** The task **
Look below for the line that contains "ATOM 31 N N", then copy it and each following line exactly, through and including the line that contains "ATOM 43 C C . ILE".

** Provided entries **
··········

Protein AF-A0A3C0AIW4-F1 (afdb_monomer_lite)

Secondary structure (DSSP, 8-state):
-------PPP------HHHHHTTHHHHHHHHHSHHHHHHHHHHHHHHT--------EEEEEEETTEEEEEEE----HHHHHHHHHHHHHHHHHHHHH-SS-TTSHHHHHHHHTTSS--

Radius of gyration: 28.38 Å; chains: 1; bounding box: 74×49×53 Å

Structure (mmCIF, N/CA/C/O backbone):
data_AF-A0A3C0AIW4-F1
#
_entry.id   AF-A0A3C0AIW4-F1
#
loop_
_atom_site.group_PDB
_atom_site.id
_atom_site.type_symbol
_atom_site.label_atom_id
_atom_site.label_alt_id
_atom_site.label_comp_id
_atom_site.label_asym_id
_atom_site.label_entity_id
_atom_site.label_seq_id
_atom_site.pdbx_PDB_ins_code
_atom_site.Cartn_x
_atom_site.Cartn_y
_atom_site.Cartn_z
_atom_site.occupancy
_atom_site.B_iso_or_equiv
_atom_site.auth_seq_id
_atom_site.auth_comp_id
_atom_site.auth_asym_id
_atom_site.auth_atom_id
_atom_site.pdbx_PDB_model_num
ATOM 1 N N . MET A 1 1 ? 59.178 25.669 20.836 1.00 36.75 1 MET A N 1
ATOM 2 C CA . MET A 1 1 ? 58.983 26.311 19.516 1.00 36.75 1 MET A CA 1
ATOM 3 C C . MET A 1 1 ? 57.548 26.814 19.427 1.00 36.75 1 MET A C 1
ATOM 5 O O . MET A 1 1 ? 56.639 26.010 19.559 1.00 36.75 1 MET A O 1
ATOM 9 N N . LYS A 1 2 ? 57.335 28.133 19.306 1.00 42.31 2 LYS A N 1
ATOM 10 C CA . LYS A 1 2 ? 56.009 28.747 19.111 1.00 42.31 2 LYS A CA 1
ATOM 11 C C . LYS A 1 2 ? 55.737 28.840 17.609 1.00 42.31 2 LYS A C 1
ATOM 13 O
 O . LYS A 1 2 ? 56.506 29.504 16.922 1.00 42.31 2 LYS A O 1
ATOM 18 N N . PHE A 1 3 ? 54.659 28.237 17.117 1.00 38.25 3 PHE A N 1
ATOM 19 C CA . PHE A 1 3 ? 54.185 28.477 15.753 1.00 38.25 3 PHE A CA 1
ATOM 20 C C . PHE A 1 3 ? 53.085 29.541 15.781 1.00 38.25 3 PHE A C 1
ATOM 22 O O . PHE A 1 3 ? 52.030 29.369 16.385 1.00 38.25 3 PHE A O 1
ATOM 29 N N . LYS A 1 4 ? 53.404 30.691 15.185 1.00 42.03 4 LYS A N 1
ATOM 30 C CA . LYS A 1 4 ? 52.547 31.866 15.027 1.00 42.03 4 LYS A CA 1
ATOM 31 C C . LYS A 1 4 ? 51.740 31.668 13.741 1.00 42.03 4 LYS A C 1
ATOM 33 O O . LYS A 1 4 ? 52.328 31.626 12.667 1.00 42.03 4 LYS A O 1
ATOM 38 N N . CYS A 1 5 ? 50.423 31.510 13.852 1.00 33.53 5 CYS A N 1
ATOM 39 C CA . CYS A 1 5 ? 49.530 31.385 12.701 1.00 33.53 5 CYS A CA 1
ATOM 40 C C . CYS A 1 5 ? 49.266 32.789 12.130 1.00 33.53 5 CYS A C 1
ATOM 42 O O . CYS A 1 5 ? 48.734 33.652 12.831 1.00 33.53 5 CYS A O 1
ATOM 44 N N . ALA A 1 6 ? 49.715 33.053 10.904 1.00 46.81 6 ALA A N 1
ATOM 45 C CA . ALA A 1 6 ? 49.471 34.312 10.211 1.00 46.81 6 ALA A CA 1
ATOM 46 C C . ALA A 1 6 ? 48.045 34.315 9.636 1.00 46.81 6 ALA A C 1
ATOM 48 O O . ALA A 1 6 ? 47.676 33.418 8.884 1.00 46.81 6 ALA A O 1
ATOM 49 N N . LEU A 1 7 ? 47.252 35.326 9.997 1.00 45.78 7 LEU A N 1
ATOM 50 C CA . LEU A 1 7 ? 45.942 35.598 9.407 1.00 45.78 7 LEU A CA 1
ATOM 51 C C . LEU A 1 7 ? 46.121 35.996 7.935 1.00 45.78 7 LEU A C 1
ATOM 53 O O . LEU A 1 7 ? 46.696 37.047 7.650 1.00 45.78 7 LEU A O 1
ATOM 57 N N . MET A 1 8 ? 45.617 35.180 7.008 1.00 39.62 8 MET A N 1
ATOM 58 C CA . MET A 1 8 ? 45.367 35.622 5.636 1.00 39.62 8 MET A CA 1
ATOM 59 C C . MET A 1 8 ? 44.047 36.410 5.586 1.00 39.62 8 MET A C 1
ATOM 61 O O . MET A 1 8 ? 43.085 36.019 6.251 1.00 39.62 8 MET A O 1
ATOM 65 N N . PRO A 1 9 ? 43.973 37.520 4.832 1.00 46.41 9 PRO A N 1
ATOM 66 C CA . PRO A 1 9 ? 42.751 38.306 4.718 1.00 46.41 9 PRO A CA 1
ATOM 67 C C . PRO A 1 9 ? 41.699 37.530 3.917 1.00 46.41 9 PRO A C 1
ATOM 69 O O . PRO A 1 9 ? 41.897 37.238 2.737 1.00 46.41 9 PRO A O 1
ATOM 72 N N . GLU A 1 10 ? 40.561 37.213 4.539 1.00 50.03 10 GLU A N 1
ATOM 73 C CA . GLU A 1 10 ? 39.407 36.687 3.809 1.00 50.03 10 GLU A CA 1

··········

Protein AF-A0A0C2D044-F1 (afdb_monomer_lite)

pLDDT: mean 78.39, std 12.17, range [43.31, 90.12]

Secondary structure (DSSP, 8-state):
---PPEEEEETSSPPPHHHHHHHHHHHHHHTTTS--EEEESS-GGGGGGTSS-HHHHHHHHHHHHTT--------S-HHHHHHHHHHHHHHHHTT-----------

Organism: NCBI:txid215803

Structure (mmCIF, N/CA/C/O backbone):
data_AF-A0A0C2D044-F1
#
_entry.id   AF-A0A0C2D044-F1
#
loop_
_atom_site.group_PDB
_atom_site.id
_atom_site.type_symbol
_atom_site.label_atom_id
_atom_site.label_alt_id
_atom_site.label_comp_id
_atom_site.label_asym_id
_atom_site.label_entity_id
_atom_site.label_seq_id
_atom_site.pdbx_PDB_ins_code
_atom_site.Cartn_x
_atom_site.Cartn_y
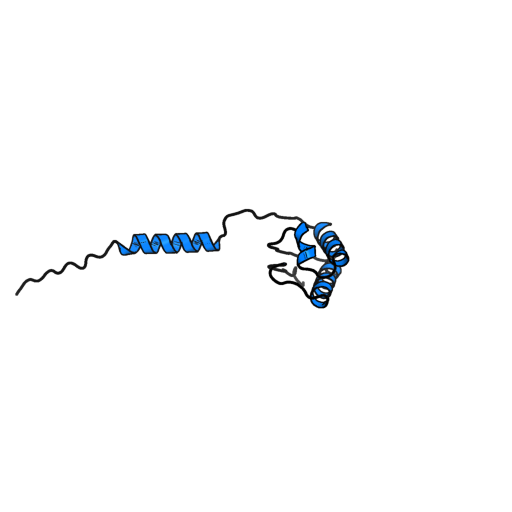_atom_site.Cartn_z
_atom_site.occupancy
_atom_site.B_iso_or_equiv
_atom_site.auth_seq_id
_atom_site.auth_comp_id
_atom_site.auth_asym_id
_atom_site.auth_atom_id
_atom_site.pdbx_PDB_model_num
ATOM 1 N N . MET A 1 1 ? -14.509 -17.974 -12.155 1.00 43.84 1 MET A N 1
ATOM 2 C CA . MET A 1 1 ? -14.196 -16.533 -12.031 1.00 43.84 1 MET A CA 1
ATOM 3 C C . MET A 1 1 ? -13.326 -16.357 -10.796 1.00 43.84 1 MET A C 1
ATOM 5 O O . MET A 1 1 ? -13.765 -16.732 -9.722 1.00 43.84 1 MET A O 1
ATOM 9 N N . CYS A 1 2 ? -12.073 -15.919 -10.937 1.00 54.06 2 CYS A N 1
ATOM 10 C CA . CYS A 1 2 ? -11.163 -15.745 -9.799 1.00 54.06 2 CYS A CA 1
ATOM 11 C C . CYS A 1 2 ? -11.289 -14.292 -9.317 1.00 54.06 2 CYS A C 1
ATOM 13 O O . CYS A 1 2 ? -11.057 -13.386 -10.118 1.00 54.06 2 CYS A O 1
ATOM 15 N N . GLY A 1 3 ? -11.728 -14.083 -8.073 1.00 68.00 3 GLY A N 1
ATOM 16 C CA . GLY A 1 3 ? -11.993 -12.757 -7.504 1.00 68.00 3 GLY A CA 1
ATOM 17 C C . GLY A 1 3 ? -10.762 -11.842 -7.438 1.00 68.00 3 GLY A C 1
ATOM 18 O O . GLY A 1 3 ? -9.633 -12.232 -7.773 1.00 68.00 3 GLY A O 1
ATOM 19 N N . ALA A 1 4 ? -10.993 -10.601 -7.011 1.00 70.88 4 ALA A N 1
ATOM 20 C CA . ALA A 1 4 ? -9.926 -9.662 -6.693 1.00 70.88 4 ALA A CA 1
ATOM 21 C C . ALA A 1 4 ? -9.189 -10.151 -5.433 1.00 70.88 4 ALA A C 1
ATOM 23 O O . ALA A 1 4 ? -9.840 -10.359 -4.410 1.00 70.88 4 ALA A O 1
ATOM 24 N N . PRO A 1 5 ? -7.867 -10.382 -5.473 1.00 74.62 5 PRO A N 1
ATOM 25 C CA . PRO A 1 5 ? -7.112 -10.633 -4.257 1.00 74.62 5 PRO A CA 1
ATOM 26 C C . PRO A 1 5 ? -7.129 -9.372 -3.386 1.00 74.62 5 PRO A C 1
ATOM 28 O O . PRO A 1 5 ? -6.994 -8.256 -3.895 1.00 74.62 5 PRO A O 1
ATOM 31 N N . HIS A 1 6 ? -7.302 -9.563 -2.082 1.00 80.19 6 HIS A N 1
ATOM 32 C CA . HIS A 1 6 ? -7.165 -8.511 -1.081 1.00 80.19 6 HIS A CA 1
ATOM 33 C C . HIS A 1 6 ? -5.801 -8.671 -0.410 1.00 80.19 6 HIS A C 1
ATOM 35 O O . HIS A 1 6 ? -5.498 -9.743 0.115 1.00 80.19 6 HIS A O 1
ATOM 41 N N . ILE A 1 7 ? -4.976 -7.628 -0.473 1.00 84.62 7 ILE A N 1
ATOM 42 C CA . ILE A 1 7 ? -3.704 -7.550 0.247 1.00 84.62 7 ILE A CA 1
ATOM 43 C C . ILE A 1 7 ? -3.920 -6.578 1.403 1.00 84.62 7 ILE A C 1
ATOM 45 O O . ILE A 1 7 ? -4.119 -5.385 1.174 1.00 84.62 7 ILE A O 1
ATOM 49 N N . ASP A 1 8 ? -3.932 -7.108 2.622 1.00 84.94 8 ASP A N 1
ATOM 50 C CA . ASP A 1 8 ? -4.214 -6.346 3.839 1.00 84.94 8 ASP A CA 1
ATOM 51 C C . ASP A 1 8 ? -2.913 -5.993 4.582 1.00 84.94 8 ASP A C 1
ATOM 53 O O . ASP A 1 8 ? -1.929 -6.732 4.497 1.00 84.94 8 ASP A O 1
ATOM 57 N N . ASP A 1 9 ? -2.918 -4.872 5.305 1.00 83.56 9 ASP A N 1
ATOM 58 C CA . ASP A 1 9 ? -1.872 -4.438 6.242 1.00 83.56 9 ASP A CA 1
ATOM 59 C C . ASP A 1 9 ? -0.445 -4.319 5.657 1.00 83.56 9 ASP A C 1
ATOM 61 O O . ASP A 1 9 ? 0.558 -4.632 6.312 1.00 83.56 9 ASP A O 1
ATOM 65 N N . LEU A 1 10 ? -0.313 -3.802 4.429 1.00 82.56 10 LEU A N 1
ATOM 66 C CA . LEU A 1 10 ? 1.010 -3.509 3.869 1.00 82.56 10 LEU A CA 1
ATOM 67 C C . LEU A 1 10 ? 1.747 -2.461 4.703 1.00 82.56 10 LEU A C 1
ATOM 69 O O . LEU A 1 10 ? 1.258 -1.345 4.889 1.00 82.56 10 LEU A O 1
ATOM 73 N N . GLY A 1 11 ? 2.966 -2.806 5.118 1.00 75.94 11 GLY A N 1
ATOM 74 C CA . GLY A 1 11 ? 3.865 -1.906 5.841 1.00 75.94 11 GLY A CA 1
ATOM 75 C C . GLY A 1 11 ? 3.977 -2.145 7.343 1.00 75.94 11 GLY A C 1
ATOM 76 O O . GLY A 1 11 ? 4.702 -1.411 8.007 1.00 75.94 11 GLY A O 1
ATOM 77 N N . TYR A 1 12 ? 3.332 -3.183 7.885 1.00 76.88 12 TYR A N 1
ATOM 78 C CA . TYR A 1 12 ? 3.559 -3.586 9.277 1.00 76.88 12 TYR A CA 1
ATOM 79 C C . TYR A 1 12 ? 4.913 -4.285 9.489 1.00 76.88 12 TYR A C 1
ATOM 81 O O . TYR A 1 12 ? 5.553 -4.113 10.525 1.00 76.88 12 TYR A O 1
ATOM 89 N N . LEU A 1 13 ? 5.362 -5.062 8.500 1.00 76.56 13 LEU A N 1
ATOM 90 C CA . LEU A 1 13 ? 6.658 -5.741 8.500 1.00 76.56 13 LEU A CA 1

··········

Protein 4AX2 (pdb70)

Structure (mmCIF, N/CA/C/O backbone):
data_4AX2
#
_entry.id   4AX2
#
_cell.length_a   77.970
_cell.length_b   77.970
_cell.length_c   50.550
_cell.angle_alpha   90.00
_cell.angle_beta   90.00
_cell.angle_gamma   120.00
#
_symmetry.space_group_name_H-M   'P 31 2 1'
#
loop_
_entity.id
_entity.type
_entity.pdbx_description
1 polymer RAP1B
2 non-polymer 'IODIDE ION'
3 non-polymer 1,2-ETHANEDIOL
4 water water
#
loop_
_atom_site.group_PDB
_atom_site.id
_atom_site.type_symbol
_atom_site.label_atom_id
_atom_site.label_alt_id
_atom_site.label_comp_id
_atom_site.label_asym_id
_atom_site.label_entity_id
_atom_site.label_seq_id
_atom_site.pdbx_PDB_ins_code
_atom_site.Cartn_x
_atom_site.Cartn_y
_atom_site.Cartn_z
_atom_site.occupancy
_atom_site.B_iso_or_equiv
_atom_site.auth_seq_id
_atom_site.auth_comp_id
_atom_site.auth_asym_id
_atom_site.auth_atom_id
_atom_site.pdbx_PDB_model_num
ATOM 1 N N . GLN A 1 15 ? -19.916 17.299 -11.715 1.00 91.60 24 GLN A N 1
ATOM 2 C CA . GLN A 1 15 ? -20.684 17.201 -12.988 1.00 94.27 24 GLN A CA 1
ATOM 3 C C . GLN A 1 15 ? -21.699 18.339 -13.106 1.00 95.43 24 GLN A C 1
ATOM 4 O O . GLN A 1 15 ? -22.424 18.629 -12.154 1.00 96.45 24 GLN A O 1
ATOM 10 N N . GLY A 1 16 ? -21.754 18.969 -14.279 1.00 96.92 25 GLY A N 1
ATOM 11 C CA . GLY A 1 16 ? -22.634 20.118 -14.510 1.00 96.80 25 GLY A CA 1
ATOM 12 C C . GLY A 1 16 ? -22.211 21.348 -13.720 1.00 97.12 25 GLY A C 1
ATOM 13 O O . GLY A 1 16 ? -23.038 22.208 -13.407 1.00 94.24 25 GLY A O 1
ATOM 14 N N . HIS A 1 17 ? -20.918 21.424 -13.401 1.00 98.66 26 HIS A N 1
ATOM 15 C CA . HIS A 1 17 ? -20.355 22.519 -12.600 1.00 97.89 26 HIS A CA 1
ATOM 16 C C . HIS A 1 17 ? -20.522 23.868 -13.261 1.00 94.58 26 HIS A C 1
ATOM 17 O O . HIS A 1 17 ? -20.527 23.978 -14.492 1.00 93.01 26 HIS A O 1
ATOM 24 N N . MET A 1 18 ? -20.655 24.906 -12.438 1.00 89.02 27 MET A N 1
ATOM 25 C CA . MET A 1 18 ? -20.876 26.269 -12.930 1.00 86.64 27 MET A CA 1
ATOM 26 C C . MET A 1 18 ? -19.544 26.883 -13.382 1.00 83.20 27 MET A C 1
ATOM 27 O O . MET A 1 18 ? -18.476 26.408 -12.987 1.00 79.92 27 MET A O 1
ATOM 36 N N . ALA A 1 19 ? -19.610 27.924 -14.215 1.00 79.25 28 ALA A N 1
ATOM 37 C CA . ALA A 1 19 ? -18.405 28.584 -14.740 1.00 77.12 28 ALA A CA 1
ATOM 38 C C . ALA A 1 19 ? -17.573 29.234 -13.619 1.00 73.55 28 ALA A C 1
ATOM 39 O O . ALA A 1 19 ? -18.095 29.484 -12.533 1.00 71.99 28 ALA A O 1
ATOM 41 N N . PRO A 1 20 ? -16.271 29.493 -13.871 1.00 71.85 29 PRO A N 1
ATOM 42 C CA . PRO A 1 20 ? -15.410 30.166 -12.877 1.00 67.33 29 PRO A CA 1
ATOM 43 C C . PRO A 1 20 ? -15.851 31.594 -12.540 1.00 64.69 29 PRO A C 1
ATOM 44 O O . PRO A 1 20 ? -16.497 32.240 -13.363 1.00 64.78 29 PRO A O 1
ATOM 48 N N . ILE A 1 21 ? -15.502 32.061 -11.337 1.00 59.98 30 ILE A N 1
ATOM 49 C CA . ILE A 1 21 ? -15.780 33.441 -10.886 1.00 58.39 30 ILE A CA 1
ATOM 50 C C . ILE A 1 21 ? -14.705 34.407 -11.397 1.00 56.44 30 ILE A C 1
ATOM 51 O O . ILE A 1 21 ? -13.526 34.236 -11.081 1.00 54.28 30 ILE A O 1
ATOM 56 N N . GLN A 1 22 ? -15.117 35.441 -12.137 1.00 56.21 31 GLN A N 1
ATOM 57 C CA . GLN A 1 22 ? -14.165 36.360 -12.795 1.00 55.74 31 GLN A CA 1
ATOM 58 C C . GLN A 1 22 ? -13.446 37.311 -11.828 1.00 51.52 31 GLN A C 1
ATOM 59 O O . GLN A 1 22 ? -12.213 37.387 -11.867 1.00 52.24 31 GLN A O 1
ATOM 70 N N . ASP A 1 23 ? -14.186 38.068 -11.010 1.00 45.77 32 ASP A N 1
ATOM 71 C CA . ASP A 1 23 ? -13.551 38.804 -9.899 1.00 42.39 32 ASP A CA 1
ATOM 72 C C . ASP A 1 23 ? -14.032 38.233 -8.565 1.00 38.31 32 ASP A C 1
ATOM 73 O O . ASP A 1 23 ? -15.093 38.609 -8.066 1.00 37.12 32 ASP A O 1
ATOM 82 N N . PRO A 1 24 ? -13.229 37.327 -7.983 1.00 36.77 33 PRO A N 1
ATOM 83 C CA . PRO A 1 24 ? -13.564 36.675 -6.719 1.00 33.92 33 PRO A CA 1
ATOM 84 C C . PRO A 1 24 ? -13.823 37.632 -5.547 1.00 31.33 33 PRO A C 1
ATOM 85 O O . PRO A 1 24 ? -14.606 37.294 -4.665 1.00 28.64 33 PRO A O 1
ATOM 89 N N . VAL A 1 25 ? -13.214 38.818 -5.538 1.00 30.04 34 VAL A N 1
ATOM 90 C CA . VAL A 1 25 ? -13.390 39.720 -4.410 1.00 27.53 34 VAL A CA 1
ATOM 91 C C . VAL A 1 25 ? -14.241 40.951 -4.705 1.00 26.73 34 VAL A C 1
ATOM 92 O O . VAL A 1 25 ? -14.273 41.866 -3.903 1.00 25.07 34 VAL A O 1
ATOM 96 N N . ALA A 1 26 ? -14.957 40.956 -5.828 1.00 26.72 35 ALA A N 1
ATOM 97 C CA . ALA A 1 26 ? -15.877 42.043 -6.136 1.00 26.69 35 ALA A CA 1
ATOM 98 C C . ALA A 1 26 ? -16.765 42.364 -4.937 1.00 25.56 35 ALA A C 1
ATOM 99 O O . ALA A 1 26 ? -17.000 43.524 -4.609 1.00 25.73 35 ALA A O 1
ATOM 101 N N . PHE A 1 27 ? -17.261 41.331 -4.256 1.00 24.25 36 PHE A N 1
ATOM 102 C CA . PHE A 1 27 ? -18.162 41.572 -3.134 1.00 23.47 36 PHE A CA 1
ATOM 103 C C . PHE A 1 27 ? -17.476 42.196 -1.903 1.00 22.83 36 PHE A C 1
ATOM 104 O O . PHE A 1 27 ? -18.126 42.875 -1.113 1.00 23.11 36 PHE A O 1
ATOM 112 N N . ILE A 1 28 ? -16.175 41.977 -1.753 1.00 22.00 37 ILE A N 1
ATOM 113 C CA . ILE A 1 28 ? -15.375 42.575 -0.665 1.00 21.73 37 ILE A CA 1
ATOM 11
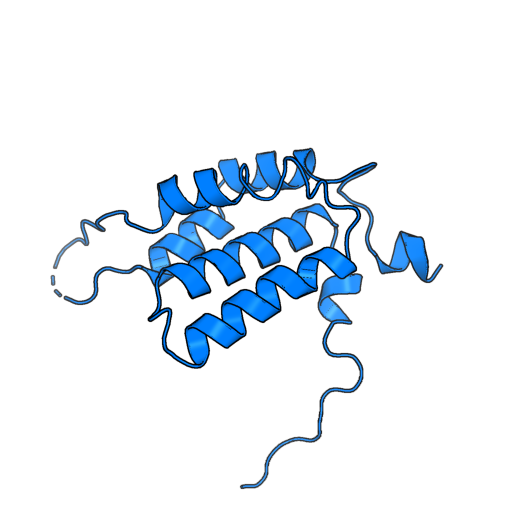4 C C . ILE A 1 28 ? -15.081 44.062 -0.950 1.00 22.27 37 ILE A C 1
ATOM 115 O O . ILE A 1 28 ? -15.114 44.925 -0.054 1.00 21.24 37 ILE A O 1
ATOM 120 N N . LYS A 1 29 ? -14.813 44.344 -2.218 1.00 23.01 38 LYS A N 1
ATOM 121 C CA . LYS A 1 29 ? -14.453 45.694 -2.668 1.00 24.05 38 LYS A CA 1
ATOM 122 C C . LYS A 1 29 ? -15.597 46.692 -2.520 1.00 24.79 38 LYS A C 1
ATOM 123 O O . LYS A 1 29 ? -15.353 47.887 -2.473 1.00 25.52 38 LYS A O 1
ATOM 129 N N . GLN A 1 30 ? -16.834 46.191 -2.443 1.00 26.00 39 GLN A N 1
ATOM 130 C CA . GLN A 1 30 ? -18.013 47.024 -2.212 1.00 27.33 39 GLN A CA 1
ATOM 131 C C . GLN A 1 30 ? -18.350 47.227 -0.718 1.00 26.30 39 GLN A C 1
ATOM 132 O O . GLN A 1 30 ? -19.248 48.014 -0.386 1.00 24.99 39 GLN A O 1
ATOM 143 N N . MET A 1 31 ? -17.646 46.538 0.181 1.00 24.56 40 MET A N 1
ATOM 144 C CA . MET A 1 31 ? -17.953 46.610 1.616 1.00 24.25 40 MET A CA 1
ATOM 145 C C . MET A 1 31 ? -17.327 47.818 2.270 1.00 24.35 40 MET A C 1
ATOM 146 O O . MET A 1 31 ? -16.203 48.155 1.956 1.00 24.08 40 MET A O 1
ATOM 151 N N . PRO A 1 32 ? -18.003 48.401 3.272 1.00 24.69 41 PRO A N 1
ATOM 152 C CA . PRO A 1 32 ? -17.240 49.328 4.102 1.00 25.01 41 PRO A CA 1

··········

** Written response **
ATOM 31 N N . HIS A 1 6 ? -7.302 -9.563 -2.082 1.00 80.19 6 HIS A N 1
ATOM 32 C CA . HIS A 1 6 ? -7.165 -8.511 -1.081 1.00 80.19 6 HIS A CA 1
ATOM 33 C C . HIS A 1 6 ? -5.801 -8.671 -0.410 1.00 80.19 6 HIS A C 1
ATOM 35 O O . HIS A 1 6 ? -5.498 -9.743 0.115 1.00 80.19 6 HIS A O 1
ATOM 41 N N . ILE A 1 7 ? -4.976 -7.628 -0.473 1.00 84.62 7 ILE A N 1
ATOM 42 C CA . ILE A 1 7 ? -3.704 -7.550 0.247 1.00 84.62 7 ILE A CA 1
ATOM 43 C C . ILE A 1 7 ? -3.920 -6.578 1.403 1.00 84.62 7 ILE A C 1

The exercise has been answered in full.